Give back exactly the stretch of data below from the line holding "ATOM 132 C CA" through the line holding "ATOM 146 C C", both ends included, and leave the remaining lines out.

Start of Task inputs

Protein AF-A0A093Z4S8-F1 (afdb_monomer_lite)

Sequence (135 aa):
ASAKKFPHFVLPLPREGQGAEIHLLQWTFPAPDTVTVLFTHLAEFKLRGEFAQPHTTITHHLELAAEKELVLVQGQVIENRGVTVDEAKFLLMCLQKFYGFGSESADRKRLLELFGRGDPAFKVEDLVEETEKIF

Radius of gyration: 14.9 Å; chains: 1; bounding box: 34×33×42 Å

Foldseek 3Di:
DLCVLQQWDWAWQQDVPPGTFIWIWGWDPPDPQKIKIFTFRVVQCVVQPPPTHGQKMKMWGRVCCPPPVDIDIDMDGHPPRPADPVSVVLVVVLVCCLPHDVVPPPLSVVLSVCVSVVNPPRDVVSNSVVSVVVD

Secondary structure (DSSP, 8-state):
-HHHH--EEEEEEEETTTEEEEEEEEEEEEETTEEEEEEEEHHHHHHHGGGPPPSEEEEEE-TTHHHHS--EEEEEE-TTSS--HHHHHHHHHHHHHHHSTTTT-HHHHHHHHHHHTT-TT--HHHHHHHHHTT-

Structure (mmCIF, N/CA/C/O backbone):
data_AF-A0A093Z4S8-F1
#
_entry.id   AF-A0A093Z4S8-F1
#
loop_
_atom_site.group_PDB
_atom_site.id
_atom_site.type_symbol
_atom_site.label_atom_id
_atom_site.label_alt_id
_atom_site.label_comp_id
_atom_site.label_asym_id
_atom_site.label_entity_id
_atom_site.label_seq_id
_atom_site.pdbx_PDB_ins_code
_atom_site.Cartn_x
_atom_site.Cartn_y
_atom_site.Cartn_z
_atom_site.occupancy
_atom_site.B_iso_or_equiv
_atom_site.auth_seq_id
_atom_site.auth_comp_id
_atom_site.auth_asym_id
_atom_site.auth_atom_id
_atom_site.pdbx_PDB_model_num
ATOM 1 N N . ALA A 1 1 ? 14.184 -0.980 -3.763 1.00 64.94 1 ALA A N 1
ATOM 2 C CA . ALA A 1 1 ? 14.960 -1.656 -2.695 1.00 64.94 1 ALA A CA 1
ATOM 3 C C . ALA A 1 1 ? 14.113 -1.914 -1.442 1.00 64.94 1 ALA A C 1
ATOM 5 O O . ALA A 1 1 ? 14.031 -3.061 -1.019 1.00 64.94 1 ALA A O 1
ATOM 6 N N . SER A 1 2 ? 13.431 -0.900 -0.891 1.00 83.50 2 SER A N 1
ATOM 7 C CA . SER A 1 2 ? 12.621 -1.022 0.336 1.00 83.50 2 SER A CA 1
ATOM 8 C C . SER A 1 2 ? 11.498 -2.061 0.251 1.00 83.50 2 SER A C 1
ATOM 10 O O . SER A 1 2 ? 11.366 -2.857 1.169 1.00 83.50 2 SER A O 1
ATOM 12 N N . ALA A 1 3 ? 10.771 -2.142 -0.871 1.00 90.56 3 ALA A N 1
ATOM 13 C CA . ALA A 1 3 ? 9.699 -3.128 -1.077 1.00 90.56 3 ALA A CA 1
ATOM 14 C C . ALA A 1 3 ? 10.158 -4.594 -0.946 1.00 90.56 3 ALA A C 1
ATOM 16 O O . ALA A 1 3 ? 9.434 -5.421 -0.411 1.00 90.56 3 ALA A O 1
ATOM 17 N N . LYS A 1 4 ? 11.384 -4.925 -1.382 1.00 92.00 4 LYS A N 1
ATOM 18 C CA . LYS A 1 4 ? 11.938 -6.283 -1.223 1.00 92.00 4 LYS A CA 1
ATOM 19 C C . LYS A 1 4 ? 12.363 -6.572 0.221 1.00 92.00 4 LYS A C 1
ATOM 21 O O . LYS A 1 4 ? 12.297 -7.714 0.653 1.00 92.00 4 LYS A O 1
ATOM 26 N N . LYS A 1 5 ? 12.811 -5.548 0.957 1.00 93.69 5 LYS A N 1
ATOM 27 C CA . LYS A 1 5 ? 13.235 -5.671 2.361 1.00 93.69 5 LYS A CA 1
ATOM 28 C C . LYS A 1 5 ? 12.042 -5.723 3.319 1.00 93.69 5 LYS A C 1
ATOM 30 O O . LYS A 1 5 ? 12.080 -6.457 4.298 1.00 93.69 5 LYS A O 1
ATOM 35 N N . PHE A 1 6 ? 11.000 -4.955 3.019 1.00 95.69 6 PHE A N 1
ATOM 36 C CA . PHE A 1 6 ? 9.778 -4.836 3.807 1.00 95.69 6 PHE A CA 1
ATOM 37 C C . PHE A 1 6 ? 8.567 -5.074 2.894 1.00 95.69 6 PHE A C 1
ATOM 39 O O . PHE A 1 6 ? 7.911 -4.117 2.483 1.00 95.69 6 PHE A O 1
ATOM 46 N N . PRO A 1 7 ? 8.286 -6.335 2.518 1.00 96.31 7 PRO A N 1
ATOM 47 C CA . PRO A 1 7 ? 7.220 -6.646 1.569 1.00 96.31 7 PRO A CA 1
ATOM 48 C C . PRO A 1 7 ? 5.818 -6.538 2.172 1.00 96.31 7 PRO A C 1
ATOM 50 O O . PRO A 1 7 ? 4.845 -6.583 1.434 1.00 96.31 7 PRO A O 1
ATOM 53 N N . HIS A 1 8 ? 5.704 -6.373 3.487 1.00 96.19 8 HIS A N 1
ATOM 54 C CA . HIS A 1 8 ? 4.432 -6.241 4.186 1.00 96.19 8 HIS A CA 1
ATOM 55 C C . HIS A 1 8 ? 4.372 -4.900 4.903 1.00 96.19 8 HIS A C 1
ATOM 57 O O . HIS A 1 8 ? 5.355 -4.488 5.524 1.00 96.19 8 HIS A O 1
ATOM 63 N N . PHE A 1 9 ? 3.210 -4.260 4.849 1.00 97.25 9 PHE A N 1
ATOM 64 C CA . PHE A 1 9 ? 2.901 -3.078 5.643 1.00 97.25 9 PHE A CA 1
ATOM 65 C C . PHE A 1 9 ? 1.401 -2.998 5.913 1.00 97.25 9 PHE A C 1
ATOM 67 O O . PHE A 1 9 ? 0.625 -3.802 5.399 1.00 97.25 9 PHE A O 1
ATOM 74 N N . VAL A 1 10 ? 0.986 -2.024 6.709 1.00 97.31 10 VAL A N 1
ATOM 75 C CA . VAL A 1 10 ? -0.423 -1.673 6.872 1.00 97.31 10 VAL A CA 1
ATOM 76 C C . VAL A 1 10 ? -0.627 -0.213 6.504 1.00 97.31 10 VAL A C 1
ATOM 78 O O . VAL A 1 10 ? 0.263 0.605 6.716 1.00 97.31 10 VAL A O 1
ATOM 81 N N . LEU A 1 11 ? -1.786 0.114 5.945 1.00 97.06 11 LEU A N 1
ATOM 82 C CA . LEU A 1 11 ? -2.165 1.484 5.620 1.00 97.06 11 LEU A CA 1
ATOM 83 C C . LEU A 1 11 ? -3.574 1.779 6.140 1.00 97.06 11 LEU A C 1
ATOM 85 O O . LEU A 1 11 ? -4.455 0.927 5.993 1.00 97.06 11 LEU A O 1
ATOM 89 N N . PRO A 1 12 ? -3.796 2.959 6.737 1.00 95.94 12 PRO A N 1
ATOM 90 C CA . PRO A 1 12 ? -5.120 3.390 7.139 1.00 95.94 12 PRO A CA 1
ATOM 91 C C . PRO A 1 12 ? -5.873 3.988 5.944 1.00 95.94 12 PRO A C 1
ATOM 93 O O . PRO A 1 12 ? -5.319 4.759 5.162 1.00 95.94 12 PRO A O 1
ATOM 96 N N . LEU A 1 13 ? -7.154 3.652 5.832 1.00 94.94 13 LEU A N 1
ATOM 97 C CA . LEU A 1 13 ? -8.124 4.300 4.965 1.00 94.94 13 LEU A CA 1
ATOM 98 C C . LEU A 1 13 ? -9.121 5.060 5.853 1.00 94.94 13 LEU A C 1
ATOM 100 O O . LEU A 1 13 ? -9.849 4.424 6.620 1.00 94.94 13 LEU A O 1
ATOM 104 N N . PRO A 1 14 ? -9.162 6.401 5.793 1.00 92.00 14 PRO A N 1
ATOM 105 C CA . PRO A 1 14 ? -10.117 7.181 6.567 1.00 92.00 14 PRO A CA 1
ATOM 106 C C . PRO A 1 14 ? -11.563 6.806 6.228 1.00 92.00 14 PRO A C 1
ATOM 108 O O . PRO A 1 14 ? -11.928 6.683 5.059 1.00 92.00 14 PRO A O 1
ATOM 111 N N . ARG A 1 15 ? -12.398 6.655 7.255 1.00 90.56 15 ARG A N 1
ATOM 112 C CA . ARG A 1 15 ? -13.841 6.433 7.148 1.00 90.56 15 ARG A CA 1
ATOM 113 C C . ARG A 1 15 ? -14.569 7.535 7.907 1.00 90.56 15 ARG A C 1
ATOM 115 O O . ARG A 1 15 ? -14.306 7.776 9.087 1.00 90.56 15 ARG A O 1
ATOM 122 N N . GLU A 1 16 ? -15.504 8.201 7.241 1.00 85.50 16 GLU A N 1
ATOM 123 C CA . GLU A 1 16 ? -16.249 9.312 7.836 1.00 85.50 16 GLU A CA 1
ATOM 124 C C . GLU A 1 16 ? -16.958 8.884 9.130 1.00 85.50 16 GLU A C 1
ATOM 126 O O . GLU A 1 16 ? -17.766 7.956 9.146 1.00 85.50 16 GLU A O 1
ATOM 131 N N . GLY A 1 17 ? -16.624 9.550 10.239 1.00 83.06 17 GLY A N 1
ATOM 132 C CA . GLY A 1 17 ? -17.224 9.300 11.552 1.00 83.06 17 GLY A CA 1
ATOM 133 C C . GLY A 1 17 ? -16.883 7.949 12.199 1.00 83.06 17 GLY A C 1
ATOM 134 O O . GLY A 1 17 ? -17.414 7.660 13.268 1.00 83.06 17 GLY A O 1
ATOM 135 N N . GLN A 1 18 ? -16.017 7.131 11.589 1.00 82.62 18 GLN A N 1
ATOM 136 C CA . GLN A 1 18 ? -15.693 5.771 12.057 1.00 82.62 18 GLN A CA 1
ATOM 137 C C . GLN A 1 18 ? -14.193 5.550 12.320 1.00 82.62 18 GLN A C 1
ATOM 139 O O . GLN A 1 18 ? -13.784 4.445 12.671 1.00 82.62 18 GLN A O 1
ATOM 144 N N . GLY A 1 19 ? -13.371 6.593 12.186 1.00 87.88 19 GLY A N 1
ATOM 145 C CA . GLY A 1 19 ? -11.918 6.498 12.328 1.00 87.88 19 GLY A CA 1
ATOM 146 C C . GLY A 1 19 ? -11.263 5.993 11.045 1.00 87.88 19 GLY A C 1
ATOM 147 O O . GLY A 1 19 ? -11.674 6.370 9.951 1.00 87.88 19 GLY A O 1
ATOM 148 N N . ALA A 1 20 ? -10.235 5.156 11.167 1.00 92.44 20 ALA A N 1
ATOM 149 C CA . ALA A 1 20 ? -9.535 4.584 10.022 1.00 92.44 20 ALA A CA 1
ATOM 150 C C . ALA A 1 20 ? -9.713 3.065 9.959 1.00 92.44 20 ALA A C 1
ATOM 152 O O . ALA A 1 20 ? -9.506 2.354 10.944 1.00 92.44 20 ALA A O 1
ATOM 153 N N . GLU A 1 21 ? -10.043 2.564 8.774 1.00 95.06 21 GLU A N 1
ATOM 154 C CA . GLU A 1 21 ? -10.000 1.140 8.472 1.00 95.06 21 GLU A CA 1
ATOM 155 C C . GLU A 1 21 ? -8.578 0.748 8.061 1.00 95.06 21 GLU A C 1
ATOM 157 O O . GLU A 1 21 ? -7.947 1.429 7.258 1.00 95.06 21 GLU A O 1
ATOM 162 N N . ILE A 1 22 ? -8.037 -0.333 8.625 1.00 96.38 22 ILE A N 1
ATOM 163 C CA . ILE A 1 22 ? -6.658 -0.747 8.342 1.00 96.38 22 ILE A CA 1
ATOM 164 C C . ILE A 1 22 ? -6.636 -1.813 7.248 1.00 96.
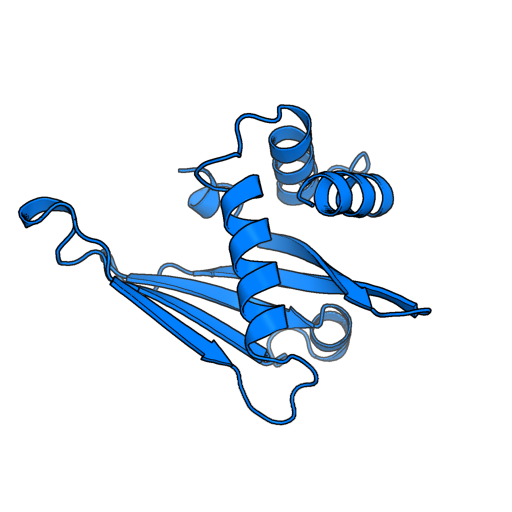38 22 ILE A C 1
ATOM 166 O O . ILE A 1 22 ? -7.275 -2.864 7.361 1.00 96.38 22 ILE A O 1
ATOM 170 N N . HIS A 1 23 ? -5.815 -1.576 6.231 1.00 98.00 23 HIS A N 1
ATOM 171 C CA . HIS A 1 23 ? -5.602 -2.474 5.105 1.00 98.00 23 HIS A CA 1
ATOM 172 C C . HIS A 1 23 ? -4.184 -3.036 5.145 1.00 98.00 23 HIS A C 1
ATOM 174 O O . HIS A 1 23 ? -3.213 -2.306 5.341 1.00 98.00 23 HIS A O 1
ATOM 180 N N . LEU A 1 24 ? -4.061 -4.344 4.949 1.00 97.69 24 LEU A N 1
ATOM 181 C CA . LEU A 1 24 ? -2.791 -5.012 4.725 1.00 97.69 24 LEU A CA 1
ATOM 182 C C . LEU A 1 24 ? -2.317 -4.724 3.298 1.00 97.69 24 LEU A C 1
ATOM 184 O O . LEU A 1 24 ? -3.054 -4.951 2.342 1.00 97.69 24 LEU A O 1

End of Task inputs

> _Completed task_:
ATOM 132 C CA . GLY A 1 17 ? -17.224 9.300 11.552 1.00 83.06 17 GLY A CA 1
ATOM 133 C C . GLY A 1 17 ? -16.883 7.949 12.199 1.00 83.06 17 GLY A C 1
ATOM 134 O O . GLY A 1 17 ? -17.414 7.660 13.268 1.00 83.06 17 GLY A O 1
ATOM 135 N N . GLN A 1 18 ? -16.017 7.131 11.589 1.00 82.62 18 GLN A N 1
ATOM 136 C CA . GLN A 1 18 ? -15.693 5.771 12.057 1.00 82.62 18 GLN A CA 1
ATOM 137 C C . GLN A 1 18 ? -14.193 5.550 12.320 1.00 82.62 18 GLN A C 1
ATOM 139 O O . GLN A 1 18 ? -13.784 4.445 12.671 1.00 82.62 18 GLN A O 1
ATOM 144 N N . GLY A 1 19 ? -13.371 6.593 12.186 1.00 87.88 19 GLY A N 1
ATOM 145 C CA . GLY A 1 19 ? -11.918 6.498 12.328 1.00 87.88 19 GLY A CA 1
ATOM 146 C C . GLY A 1 19 ? -11.263 5.993 11.045 1.00 87.88 19 GLY A C 1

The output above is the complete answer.